On Kyle's laptop various windows were open to lingerie models.
"And the lingerie relates how?"
"These are all things she ordered last month from Victoria's Secret."
He was going to have to have a long talk with Kyle about what the words "find out everything" really entailed. "I don't know, Kyle. Women wear things like that when they have someone to show it off to."
"You think so?"
"Yeah."
Kyle dropped into a sulk.
"What about the Ontongard?"
He looked unhappier. "Either Indigo sanitized her reports completely or there just isn't anything. She joined the FBI in 1999, and I've been searching through five years of reports, but so far, officially, the only 'aliens' she's dealt with are Russian Mafia and Chinese Tongs. I'm sorry, Atty; I'll do some more digging."
Atticus went to gaze out Kyle's window, looking down on Boston Harbor. Fog masked all but the wharf at the foot of the hotel and its collection of sailboats and cabin cruisers. It felt like the fog extended through his soul; Atticus knew he wasn't human, but who was telling him the truth? Could he believe Agent Zheng merely because she was on the side of truth, justice, and the American way? Was "alien" any saner than "werewolf," "angel," or "demon"? Who knew the truth and who was deceiving themselves?
In the long run, did it really matter? After what he and Ru found yesterday, he knew that the cult needed to be stopped.
Deciding that Ice's instruction to Ascii might indicate a general direction to look, they investigated the northernmost addresses on the list. The New Hampshire farm had indeed been sold and the new owners were an investment banker from Boston, his pregnant wife, and their two children. After what they learned at the next site, Atticus nearly drove back to the farm and told the banker to pack up his family and flee any chance of interacting with the cult.

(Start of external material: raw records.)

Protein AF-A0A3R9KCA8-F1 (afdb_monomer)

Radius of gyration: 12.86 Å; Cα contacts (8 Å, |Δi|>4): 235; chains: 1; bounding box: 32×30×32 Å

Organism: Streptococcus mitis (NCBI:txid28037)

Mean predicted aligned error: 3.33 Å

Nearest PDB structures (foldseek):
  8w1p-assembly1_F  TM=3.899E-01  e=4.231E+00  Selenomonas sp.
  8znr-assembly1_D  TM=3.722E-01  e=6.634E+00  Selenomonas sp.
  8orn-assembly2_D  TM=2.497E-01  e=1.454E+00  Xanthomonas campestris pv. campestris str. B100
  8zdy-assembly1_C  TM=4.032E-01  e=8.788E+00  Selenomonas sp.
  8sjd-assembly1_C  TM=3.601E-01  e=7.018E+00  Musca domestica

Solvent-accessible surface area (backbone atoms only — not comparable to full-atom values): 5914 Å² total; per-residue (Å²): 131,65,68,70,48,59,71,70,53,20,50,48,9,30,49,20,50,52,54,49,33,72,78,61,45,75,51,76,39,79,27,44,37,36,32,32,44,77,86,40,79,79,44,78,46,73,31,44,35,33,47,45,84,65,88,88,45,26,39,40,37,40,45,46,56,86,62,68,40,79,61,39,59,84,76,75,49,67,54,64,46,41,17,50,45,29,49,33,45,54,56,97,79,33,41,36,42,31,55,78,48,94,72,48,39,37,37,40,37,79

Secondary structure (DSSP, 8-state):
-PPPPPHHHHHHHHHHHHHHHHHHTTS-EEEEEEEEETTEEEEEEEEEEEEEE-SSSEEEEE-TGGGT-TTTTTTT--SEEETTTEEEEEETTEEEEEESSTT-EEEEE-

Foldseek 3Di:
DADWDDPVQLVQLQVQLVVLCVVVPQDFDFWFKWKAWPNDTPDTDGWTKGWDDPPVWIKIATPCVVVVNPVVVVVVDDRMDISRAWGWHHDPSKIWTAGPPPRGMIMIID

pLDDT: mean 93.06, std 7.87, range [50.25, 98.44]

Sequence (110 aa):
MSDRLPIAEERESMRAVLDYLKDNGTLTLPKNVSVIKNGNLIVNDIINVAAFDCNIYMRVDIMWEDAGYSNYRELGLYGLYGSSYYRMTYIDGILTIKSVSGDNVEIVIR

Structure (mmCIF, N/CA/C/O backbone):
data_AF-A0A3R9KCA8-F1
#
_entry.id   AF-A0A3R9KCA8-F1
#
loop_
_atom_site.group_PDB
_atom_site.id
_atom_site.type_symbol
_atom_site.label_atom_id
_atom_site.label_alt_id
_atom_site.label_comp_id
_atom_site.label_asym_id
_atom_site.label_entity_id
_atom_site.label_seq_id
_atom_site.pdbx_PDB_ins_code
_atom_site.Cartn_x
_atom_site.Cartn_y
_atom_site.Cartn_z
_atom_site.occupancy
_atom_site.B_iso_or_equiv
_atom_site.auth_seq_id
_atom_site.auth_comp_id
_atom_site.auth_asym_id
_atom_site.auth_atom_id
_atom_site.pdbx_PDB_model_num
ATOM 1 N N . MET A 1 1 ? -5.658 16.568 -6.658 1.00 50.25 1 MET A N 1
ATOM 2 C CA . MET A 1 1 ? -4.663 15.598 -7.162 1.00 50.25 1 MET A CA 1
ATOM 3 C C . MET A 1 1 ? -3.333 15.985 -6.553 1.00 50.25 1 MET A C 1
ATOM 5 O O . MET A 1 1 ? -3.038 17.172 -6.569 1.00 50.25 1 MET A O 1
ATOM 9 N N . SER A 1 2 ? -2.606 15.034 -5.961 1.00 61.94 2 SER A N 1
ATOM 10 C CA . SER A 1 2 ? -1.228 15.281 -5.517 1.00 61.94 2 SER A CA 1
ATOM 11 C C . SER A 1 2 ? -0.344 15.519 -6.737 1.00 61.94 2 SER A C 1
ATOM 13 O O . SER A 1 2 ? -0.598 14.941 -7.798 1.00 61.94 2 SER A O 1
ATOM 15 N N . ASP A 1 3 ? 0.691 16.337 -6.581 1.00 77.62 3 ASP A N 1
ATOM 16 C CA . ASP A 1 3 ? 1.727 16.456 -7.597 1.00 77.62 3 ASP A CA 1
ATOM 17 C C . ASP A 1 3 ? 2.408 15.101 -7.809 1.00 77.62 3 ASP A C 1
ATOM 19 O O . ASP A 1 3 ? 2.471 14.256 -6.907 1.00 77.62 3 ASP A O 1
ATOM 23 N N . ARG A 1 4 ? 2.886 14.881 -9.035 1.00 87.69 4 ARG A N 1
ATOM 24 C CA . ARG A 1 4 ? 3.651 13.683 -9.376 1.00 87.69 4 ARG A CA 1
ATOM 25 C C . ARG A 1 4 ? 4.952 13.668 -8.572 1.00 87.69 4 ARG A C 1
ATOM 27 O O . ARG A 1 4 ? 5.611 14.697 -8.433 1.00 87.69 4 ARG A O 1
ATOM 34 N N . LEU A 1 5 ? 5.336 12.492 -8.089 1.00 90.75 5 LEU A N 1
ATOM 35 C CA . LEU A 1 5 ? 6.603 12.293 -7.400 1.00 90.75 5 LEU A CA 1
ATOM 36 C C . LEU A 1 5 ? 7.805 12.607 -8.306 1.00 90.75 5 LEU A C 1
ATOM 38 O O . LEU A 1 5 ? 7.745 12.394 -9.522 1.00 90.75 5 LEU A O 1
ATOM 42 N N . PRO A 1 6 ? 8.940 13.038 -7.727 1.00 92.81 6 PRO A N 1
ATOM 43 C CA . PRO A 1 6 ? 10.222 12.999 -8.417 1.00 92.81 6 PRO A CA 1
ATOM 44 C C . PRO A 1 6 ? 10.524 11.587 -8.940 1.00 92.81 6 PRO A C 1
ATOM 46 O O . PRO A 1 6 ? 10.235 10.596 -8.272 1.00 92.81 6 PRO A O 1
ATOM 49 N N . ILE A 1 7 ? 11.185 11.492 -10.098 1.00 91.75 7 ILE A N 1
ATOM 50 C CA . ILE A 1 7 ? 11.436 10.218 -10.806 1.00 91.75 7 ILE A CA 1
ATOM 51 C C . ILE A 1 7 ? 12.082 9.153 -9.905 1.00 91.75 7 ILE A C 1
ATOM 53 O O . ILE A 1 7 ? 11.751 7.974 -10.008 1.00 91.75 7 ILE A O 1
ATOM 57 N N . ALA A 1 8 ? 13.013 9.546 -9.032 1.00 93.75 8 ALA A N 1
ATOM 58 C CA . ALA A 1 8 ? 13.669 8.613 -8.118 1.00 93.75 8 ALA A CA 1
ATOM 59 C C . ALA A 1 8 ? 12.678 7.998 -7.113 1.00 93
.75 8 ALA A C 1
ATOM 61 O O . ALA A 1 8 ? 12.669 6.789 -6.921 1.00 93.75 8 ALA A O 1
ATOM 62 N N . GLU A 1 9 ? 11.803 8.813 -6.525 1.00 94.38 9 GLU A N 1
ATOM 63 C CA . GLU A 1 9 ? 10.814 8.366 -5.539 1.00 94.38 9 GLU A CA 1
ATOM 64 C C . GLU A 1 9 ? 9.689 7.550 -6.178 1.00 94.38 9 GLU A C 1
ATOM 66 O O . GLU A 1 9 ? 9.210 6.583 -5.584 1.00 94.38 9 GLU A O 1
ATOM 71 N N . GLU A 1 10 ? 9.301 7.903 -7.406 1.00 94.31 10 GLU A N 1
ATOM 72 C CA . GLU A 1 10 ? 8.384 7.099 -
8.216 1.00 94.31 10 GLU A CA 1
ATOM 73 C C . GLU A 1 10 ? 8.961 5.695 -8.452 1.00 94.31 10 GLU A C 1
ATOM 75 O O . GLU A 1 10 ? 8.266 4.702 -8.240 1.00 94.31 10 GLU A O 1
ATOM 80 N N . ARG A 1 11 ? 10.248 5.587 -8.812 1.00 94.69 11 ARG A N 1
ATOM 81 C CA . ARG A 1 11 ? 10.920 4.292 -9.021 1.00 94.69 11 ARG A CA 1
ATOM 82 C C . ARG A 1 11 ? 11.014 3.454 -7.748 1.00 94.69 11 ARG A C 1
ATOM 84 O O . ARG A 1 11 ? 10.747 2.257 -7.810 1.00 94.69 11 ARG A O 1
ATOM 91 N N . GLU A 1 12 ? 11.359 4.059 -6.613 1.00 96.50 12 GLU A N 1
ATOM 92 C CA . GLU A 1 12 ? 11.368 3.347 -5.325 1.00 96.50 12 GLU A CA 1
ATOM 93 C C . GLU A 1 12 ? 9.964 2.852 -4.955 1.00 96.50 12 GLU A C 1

Zheng's list had innocuously noted: burn site.The police report had been dryly worded. What they found was little more than secluded acreage on the edge of extensive wetlands. There had been cinder blocks stacked around the bonfire, making crude fire tunnels, but they'd been numbered and hauled away to FBI crime labs. The ash had been gathered for bone fragments, the ground scraped for evidence, and all that was left was scorched earth and the scent of long-dead fires.
He searched anyhow, crouching in the cold wind, fingering the marshy edges of the clearing. In the break between two slightly singed bushes, he found where a woman had crawled through, missing a left arm and a right foot, burning hot enough to scorch the ground she scrabbled over. In a low hollow, fifty feet from the incinerator, she broke into a collection of mice—but that hadn't saved her. The cultists had smashed the mice with sledgehammers, doused them with gasoline, and burned them. The police missed or ignored the pitifully small, charred bodies. Atticus steeled himself to pick one up, breaking open the heat-mummified remains to find intact DNA.
The cult killed the mice while they were still caught between two species. This cell was a mouse. That cell was . . . well, one couldn't call it human.
"Is that what I think it is?" Ru had whispered from behind Atticus.
"Yes." He dug a hole in the damp, loose soil and buried the mice. There was nothing else he could do; he couldn't take them to the police and say, "These were a woman—someone just like me."
It was a chance encounter with the incinerator's neighbor that exposed the rest of the horror.
"They did it at night—to hide the smoke," she'd said only after they'd shown her ID. She had the doors of her car locked, and the window cracked only a finger width. "The wind usually blows west to east—so it goes out over the wetlands, but one night last fall I could smell it—I live the next lot down the lane—so I called the fire department. They needed to bring in a psychologist for the whole department—it was like something out of a Nazi death camp."
Ru tsked. Atticus hung back, letting Ru finesse her. People liked Ru and opened up to him. "It must be terrifying to have something like that so close to home."
"We've bought a dog and a gun and had alarms installed on all windows and doors."